I've been following a few of these threads, and I'm under the impression that a lot of people mistake the needle/pin shaped pieces for metal wires. I'm pretty sure they are just artifacts of whatever process is used to produce the slag, but that's just a guess on my end.


----------



## lullafishi (Dec 13, 2012)

I bought two bags of Black Diamond last week and both (unfortunately) have the pins/needles. But m00se is right, they break pretty easily with your fingers. I'll still be using the stuff in my tank.

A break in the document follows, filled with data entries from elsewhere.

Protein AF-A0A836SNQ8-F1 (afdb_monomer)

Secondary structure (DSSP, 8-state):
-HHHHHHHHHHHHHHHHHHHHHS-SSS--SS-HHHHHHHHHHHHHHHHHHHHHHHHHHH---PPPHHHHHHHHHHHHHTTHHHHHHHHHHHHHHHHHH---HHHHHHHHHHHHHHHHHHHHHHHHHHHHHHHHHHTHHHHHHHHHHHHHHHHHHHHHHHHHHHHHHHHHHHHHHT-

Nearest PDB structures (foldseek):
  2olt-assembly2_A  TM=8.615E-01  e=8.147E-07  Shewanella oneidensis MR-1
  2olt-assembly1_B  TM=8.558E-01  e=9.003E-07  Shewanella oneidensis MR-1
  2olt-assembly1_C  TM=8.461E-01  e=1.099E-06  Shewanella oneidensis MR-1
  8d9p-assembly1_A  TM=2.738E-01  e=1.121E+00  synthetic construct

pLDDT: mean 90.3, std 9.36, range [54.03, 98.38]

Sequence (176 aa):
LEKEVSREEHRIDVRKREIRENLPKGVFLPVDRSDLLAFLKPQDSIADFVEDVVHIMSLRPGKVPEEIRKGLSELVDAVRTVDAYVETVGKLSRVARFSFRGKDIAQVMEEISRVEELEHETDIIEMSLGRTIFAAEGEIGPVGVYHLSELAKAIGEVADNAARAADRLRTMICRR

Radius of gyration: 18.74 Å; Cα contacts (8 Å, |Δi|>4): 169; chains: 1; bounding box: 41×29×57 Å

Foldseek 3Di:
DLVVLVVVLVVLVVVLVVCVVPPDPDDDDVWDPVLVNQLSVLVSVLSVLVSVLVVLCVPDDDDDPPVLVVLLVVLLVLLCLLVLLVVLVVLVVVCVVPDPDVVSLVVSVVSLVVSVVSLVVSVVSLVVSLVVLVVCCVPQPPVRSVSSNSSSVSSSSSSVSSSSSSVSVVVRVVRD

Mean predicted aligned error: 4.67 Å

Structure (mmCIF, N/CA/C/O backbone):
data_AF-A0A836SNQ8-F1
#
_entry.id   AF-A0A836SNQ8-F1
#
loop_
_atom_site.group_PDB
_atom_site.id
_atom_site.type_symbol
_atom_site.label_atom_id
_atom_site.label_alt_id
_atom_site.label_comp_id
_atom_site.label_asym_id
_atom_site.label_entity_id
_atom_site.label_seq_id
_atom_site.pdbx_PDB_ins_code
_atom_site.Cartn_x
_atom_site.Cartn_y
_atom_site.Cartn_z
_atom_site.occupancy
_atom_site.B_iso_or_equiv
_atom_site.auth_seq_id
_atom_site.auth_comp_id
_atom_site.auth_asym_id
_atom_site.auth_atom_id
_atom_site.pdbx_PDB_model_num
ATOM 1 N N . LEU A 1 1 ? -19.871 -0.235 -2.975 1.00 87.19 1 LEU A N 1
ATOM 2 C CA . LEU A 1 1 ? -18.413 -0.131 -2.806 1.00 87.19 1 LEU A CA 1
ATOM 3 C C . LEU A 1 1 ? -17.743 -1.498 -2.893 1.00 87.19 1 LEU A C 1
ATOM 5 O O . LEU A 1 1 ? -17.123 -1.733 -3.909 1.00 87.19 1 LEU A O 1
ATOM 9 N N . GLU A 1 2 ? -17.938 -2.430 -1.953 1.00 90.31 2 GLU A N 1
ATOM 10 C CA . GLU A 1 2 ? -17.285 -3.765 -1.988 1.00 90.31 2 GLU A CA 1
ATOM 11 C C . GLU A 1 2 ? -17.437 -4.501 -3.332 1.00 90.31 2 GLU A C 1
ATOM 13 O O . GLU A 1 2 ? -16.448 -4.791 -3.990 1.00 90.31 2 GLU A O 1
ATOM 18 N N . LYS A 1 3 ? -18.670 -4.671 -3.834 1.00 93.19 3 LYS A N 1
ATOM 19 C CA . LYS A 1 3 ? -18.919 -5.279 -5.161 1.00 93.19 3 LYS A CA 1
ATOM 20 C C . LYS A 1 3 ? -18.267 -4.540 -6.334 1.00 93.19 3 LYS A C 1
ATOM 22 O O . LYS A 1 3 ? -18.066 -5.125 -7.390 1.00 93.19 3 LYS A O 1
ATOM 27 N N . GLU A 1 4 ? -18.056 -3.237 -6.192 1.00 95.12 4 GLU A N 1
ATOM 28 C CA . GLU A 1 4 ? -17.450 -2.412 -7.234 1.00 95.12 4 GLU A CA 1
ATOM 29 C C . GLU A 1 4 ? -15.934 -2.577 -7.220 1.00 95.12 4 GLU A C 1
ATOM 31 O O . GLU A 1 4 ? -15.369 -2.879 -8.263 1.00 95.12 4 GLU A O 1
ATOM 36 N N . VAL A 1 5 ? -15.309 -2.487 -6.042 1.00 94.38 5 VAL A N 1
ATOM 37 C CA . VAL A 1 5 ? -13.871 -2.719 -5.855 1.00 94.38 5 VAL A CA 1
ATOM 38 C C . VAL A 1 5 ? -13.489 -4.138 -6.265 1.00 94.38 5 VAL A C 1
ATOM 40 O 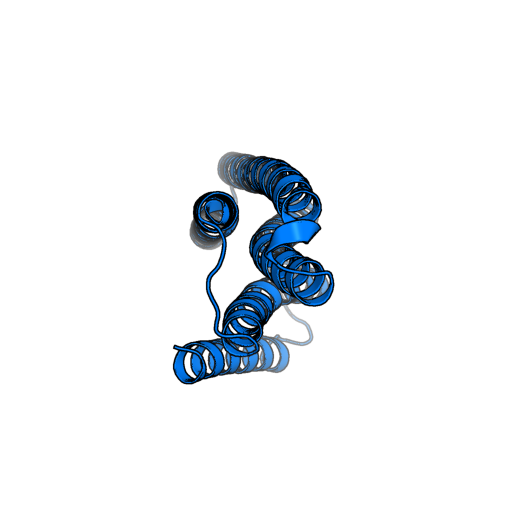O . VAL A 1 5 ? -12.598 -4.291 -7.089 1.00 94.38 5 VAL A O 1
ATOM 43 N N . SER A 1 6 ? -14.247 -5.146 -5.827 1.00 94.00 6 SER A N 1
ATOM 44 C CA . SER A 1 6 ? -14.048 -6.549 -6.221 1.00 94.00 6 SER A CA 1
ATOM 45 C C . SER A 1 6 ? -14.141 -6.760 -7.739 1.00 94.00 6 SER A C 1
ATOM 47 O O . SER A 1 6 ? -13.389 -7.515 -8.346 1.00 94.00 6 SER A O 1
ATOM 49 N N . ARG A 1 7 ? -15.036 -6.029 -8.420 1.00 96.50 7 ARG A N 1
ATOM 50 C CA . ARG A 1 7 ? -15.112 -6.076 -9.887 1.00 96.50 7 ARG A CA 1
ATOM 51 C C . ARG A 1 7 ? -13.880 -5.448 -10.542 1.00 96.50 7 ARG A C 1
ATOM 53 O O . ARG A 1 7 ? -13.461 -5.926 -11.594 1.00 96.50 7 ARG A O 1
ATOM 60 N N . GLU A 1 8 ? -13.350 -4.358 -9.993 1.00 96.06 8 GLU A N 1
ATOM 61 C CA . GLU A 1 8 ? -12.153 -3.708 -10.536 1.00 96.06 8 GLU A CA 1
ATOM 62 C C . GLU A 1 8 ? -10.877 -4.520 -10.264 1.00 96.06 8 GLU A C 1
ATOM 64 O O . GLU A 1 8 ? -10.088 -4.677 -11.196 1.00 96.06 8 GLU A O 1
ATOM 69 N N . GLU A 1 9 ? -10.717 -5.112 -9.074 1.00 95.69 9 GLU A N 1
ATOM 70 C CA . GLU A 1 9 ? -9.665 -6.102 -8.777 1.00 95.69 9 GLU A CA 1
ATOM 71 C C . GLU A 1 9 ? -9.709 -7.233 -9.808 1.00 95.69 9 GLU A C 1
ATOM 73 O O . GLU A 1 9 ? -8.733 -7.462 -10.523 1.00 95.69 9 GLU A O 1
ATOM 78 N N . HIS A 1 10 ? -10.888 -7.820 -10.033 1.00 95.19 10 HIS A N 1
ATOM 79 C CA . HIS A 1 10 ? -11.011 -8.933 -10.966 1.00 95.19 10 HIS A CA 1
ATOM 80 C C . HIS A 1 10 ? -10.587 -8.551 -12.393 1.00 95.19 10 HIS A C 1
ATOM 82 O O . HIS A 1 10 ? -9.969 -9.335 -13.120 1.00 95.19 10 HIS A O 1
ATOM 88 N N . ARG A 1 11 ? -10.896 -7.319 -12.823 1.00 95.94 11 ARG A N 1
ATOM 89 C CA . ARG A 1 11 ? -10.443 -6.789 -14.121 1.00 95.94 11 ARG A CA 1
ATOM 90 C C . ARG A 1 11 ? -8.921 -6.638 -14.175 1.00 95.94 11 ARG A C 1
ATOM 92 O O . ARG A 1 11 ? -8.344 -6.829 -15.251 1.00 95.94 11 ARG A O 1
ATOM 99 N N . ILE A 1 12 ? -8.283 -6.284 -13.062 1.00 94.38 12 ILE A N 1
ATOM 100 C CA . ILE A 1 12 ? -6.827 -6.166 -12.935 1.00 94.38 12 ILE A CA 1
ATOM 101 C C . ILE A 1 12 ? -6.175 -7.552 -12.999 1.00 94.38 12 ILE A C 1
ATOM 103 O O . ILE A 1 12 ? -5.280 -7.734 -13.834 1.00 94.38 12 ILE A O 1
ATOM 107 N N . ASP A 1 13 ? -6.674 -8.553 -12.266 1.00 93.81 13 ASP A N 1
ATOM 108 C CA . ASP A 1 13 ? -6.145 -9.925 -12.344 1.00 93.81 13 ASP A CA 1
ATOM 109 C C . ASP A 1 13 ? -6.307 -10.521 -13.754 1.00 93.81 13 ASP A C 1
ATOM 111 O O . ASP A 1 13 ? -5.371 -11.116 -14.304 1.00 93.81 13 ASP A O 1
ATOM 115 N N . VAL A 1 14 ? -7.459 -10.303 -14.407 1.00 95.81 14 VAL A N 1
ATOM 116 C CA . VAL A 1 14 ? -7.671 -10.705 -15.810 1.00 95.81 14 VAL A CA 1
ATOM 117 C C . VAL A 1 14 ? -6.626 -10.069 -16.723 1.00 95.81 14 VAL A C 1
ATOM 119 O O . VAL A 1 14 ? -5.974 -10.785 -17.484 1.00 95.81 14 VAL A O 1
ATOM 122 N N . ARG A 1 15 ? -6.384 -8.759 -16.609 1.00 94.69 15 ARG A N 1
ATOM 123 C CA . ARG A 1 15 ? -5.365 -8.070 -17.414 1.00 94.69 15 ARG A CA 1
ATOM 124 C C . ARG A 1 15 ? -3.955 -8.595 -17.132 1.00 94.69 15 ARG A C 1
ATOM 126 O O . ARG A 1 15 ? -3.170 -8.785 -18.061 1.00 94.69 15 ARG A O 1
ATOM 133 N N . LYS A 1 16 ? -3.609 -8.862 -15.873 1.00 93.81 16 LYS A N 1
ATOM 134 C CA . LYS A 1 16 ? -2.322 -9.468 -15.498 1.00 93.81 16 LYS A CA 1
ATOM 135 C C . LYS A 1 16 ? -2.144 -10.847 -16.128 1.00 93.81 16 LYS A C 1
ATOM 137 O O . LYS A 1 16 ? -1.060 -11.157 -16.632 1.00 93.81 16 LYS A O 1
ATOM 142 N N . ARG A 1 17 ? -3.189 -11.676 -16.113 1.00 92.88 17 ARG A N 1
ATOM 143 C CA . ARG A 1 17 ? -3.201 -12.997 -16.754 1.00 92.88 17 ARG A CA 1
ATOM 144 C C . ARG A 1 17 ? -3.038 -12.883 -18.268 1.00 92.88 17 ARG A C 1
ATOM 146 O O . ARG A 1 17 ? -2.155 -13.539 -18.814 1.00 92.88 17 ARG A O 1
ATOM 153 N N . GLU A 1 18 ? -3.768 -11.978 -18.916 1.00 94.12 18 GLU A N 1
ATOM 154 C CA . GLU A 1 18 ? -3.615 -11.695 -20.349 1.00 94.12 18 GLU A CA 1
ATOM 155 C C . GLU A 1 18 ? -2.176 -11.287 -20.697 1.00 94.12 18 GLU A C 1
ATOM 157 O O . GLU A 1 18 ? -1.602 -11.813 -21.651 1.00 94.12 18 GLU A O 1
ATOM 162 N N . ILE A 1 19 ? -1.550 -10.402 -19.912 1.00 91.25 19 ILE A N 1
ATOM 163 C CA . ILE A 1 19 ? -0.151 -10.008 -20.138 1.00 91.25 19 ILE A CA 1
ATOM 164 C C . ILE A 1 19 ? 0.777 -11.223 -20.022 1.00 91.25 19 ILE A C 1
ATOM 166 O O . ILE A 1 19 ? 1.655 -11.402 -20.863 1.00 91.25 19 ILE A O 1
ATOM 170 N N . ARG A 1 20 ? 0.587 -12.082 -19.012 1.00 90.00 20 ARG A N 1
ATOM 171 C CA . ARG A 1 20 ? 1.406 -13.290 -18.793 1.00 90.00 20 ARG A CA 1
ATOM 172 C C . ARG A 1 20 ? 1.298 -14.300 -19.932 1.00 90.00 20 ARG A C 1
ATOM 174 O O . ARG A 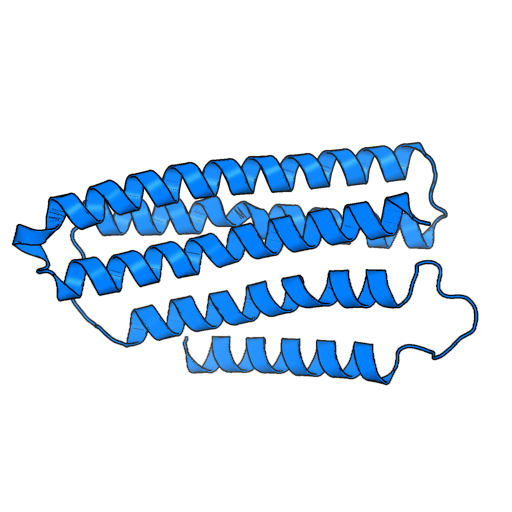1 20 ? 2.314 -14.892 -20.305 1.00 90.00 20 ARG A O 1
ATOM 181 N N . GLU A 1 21 ? 0.087 -14.505 -20.441 1.00 90.50 21 GLU A N 1
ATOM 182 C CA . GLU A 1 21 ? -0.223 -15.463 -21.506 1.00 90.50 21 GLU A CA 1
ATOM 183 C C . GLU A 1 21 ? 0.275 -14.991 -22.873 1.00 90.50 21 GLU A C 1
ATOM 185 O O . GLU A 1 21 ? 0.797 -15.794 -23.646 1.00 90.50 21 GLU A O 1
ATOM 190 N N . ASN A 1 22 ? 0.187 -13.686 -23.141 1.00 87.94 22 ASN A N 1
ATOM 191 C CA . ASN A 1 22 ? 0.597 -13.093 -24.415 1.00 87.94 22 ASN A CA 1
ATOM 192 C C . ASN A 1 22 ? 2.076 -12.682 -24.456 1.00 87.94 22 ASN A C 1
ATOM 194 O O . ASN A 1 22 ? 2.554 -12.199 -25.484 1.00 87.94 22 ASN A O 1
ATOM 198 N N . LEU A 1 23 ? 2.823 -12.866 -2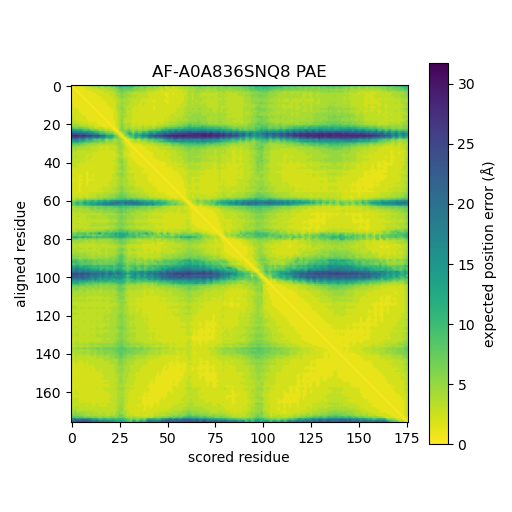3.362 1.00 85.06 23 LEU A N 1
ATOM 199 C CA . LEU A 1 23 ? 4.232 -12.494 -23.320 1.00 85.06 23 LEU A CA 1
ATOM 200 C C . LEU A 1 23 ? 5.077 -13.470 -24.161 1.00 85.06 23 LEU A C 1
ATOM 202 O O . LEU A 1 23 ? 5.135 -14.660 -23.823 1.00 85.06 23 LEU A O 1
ATOM 206 N N . PRO A 1 24 ? 5.767 -13.003 -25.221 1.00 80.25 24 PRO A N 1
ATOM 207 C CA . PRO A 1 24 ? 6.466 -13.884 -26.148 1.00 80.25 24 PRO A CA 1
ATOM 208 C C . PRO A 1 24 ? 7.551 -14.711 -25.445 1.00 80.25 24 PRO A C 1
ATOM 210 O O . PRO A 1 24 ? 8.351 -14.209 -24.650 1.00 80.25 24 PRO A O 1
ATOM 213 N N . LYS A 1 25 ? 7.577 -16.015 -25.745 1.00 66.12 25 LYS A N 1
ATOM 214 C CA . LYS A 1 25 ? 8.596 -16.961 -25.267 1.00 66.12 25 LYS A CA 1
ATOM 215 C C . LYS A 1 25 ? 9.803 -16.900 -26.208 1.00 66.12 25 LYS A C 1
ATOM 217 O O . LYS A 1 25 ? 9.973 -17.758 -27.063 1.00 66.12 25 LYS A O 1
ATOM 222 N N . GLY A 1 26 ? 10.618 -15.861 -26.047 1.00 60.34 26 GLY A N 1
ATOM 223 C CA . GLY A 1 26 ? 11.807 -15.624 -26.868 1.00 60.34 26 GLY A CA 1
ATOM 224 C C . GLY A 1 26 ? 11.541 -14.723 -28.078 1.00 60.34 26 GLY A C 1
ATOM 225 O O . GLY A 1 26 ? 10.487 -14.803 -28.700 1.00 60.34 26 GLY A O 1
ATOM 226 N N . VAL A 1 27 ? 12.557 -13.907 -28.391 1.00 54.03 27 VAL A N 1
ATOM 227 C CA . VAL A 1 27 ? 12.647 -12.808 -29.380 1.00 54.03 27 VAL A CA 1
ATOM 228 C C . VAL A 1 27 ? 12.338 -11.404 -28.809 1.00 54.03 27 VAL A C 1
ATOM 230 O O . VAL A 1 27 ? 11.196 -11.054 -28.537 1.00 54.03 27 VAL A O 1
ATOM 233 N N . PHE A 1 28 ? 13.421 -10.622 -28.647 1.00 65.75 28 PHE A N 1
ATOM 234 C CA . PHE A 1 28 ? 13.535 -9.162 -28.448 1.00 65.75 28 PHE A CA 1
ATOM 235 C C . PHE A 1 28 ? 12.468 -8.463 -27.583 1.00 65.75 28 PHE A C 1
ATOM 237 O O . PHE A 1 28 ? 11.782 -7.549 -28.041 1.00 65.75 28 PHE A O 1
ATOM 244 N N . LEU A 1 29 ? 12.396 -8.804 -26.292 1.00 67.38 29 LEU A N 1
ATOM 245 C CA . LEU A 1 29 ? 11.859 -7.856 -25.312 1.00 67.38 29 LEU A CA 1
ATOM 246 C C . LEU A 1 29 ? 12.944 -6.825 -24.958 1.00 67.38 29 LEU A C 1
ATOM 248 O O . LEU A 1 29 ? 14.111 -7.192 -24.831 1.00 67.38 29 LEU A O 1
ATOM 252 N N . PRO A 1 30 ? 12.587 -5.541 -24.776 1.00 74.75 30 PRO A N 1
ATOM 253 C CA . PRO A 1 30 ? 13.537 -4.511 -24.364 1.00 74.75 30 PRO A CA 1
ATOM 254 C C . PRO A 1 30 ? 13.996 -4.668 -22.907 1.00 74.75 30 PRO A C 1
ATOM 256 O O . PRO A 1 30 ? 14.803 -3.860 -22.471 1.00 74.75 30 PRO A O 1
ATOM 259 N N . VAL A 1 31 ? 13.445 -5.631 -22.166 1.00 79.69 31 VAL A N 1
ATOM 260 C CA . VAL A 1 31 ? 13.715 -5.951 -20.758 1.00 79.69 31 VAL A CA 1
ATOM 261 C C . VAL A 1 31 ? 13.595 -7.462 -20.565 1.00 79.69 31 VAL A C 1
ATOM 263 O O . VAL A 1 31 ? 12.935 -8.136 -21.364 1.00 79.69 31 VAL A O 1
ATOM 266 N N . ASP A 1 32 ? 14.197 -8.000 -19.507 1.00 85.94 32 ASP A N 1
ATOM 267 C CA . ASP A 1 32 ? 14.072 -9.421 -19.193 1.00 85.94 32 ASP A CA 1
ATOM 268 C C . ASP A 1 32 ? 12.616 -9.806 -18.864 1.00 85.94 32 ASP A C 1
ATOM 270 O O . ASP A 1 32 ? 11.879 -9.086 -18.182 1.00 85.94 32 ASP A O 1
ATOM 274 N N . ARG A 1 33 ? 12.184 -10.974 -19.359 1.00 87.12 33 ARG A N 1
ATOM 275 C CA . ARG A 1 33 ? 10.820 -11.483 -19.152 1.00 87.12 33 ARG A CA 1
ATOM 276 C C . ARG A 1 33 ? 10.513 -11.695 -17.671 1.00 87.12 33 ARG A C 1
ATOM 278 O O . ARG A 1 33 ? 9.393 -11.427 -17.241 1.00 87.12 33 ARG A O 1
ATOM 285 N N . SER A 1 34 ? 11.459 -12.241 -16.914 1.00 89.62 34 SER A N 1
ATOM 286 C CA . SER A 1 34 ? 11.279 -12.508 -15.489 1.00 89.62 34 SER A CA 1
ATOM 287 C C . SER A 1 34 ? 11.199 -11.212 -14.685 1.00 89.62 34 SER A C 1
ATOM 289 O O . SER A 1 34 ? 10.320 -11.110 -13.830 1.00 89.62 34 SER A O 1
ATOM 291 N N . ASP A 1 35 ? 11.996 -10.197 -15.032 1.00 89.50 35 ASP A N 1
ATOM 292 C CA . ASP A 1 35 ? 11.928 -8.876 -14.398 1.00 89.50 35 ASP A CA 1
ATOM 293 C C . ASP A 1 35 ? 10.585 -8.179 -14.691 1.00 89.50 35 ASP A C 1
ATOM 295 O O . ASP A 1 35 ? 9.948 -7.667 -13.770 1.00 89.50 35 ASP A O 1
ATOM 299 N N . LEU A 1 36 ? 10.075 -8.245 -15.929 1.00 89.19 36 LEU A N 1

I'm no expert, but I'm confident they are NOT metal. They're the same material as the rest of the coal slag and they only resemble metal wires in shape. Some of mine are even the same amber color of some of the grit when you hold it to the light. I'm with lochaber, I think they're a natural artifact of the process.


----------



## Razorworm (Jul 24, 2011)

ONCE AGAIN. What seems small and sharp to us is big and dull to a little fish. I have been using this stuff for a while and others have as well. I rinse mine and squish the heck out of it with my hands while rinsing. No injuries to report.


----------



## mela (Jan 30, 2013)

Here is my 29g with blast sand from Tractor supply. Tank has been up for 4 months. Have 3 channel cats (babys), two bristle nose plecos, 5 tiger barbs and guppies. Stuffed the tank with plants. Everyone seens happy. Rinsed the blast sand a whole bunch.


----------



## AirstoND (Jun 17, 2011)

They don't call them armored fish for nothing


----------



## AlexG (Jan 31, 2013)

I've been using Super Naturals black sand. It looks great and the root systems grow great without any fluorite. I do use some root tabs a few times a month. It's fairly expensive but I have had great results with it.


----------



## driftwoodhunter (Jul 1, 2011)

I'm definitely trying this. It looks like I'll be setting up the 55 before the 90, so I'm going to do the 55 in Black Diamond (or whatever Tractor Supply has). The 55 is actually being set up in a darker area of the room, so the drama of the tank will be highlighted even more. Both tanks will have black Poret foam Hamburg Mattenfilters and DIY 3D rock backgrounds in dark tones, so it will be interesting to see how the plants and the fish pop. I'm really looking forward to trying this -I love seeing the pics of people's tanks, I hope more photos get posted here!


----------



## Absntmind (Jul 16, 2012)

marcnc said:


> Glad I read this, was about to pickup/order some FloraMax. Cannot beat the price, but the topic is bit of concern about the color of the water. Also not sure if my cory's will be happy with it?
> 
> I don't care for the blasting sand from tractor supply. Last time I picked up some for small tank it was full share thin metal, kinda looked like the size of small pins, was not about to pick it all out.
> 
> As I know it much more money, I think at this point I am going to get eco-complete. It not perfect and costs more, but I guess it will be better than the other 2, though hate to spend the money.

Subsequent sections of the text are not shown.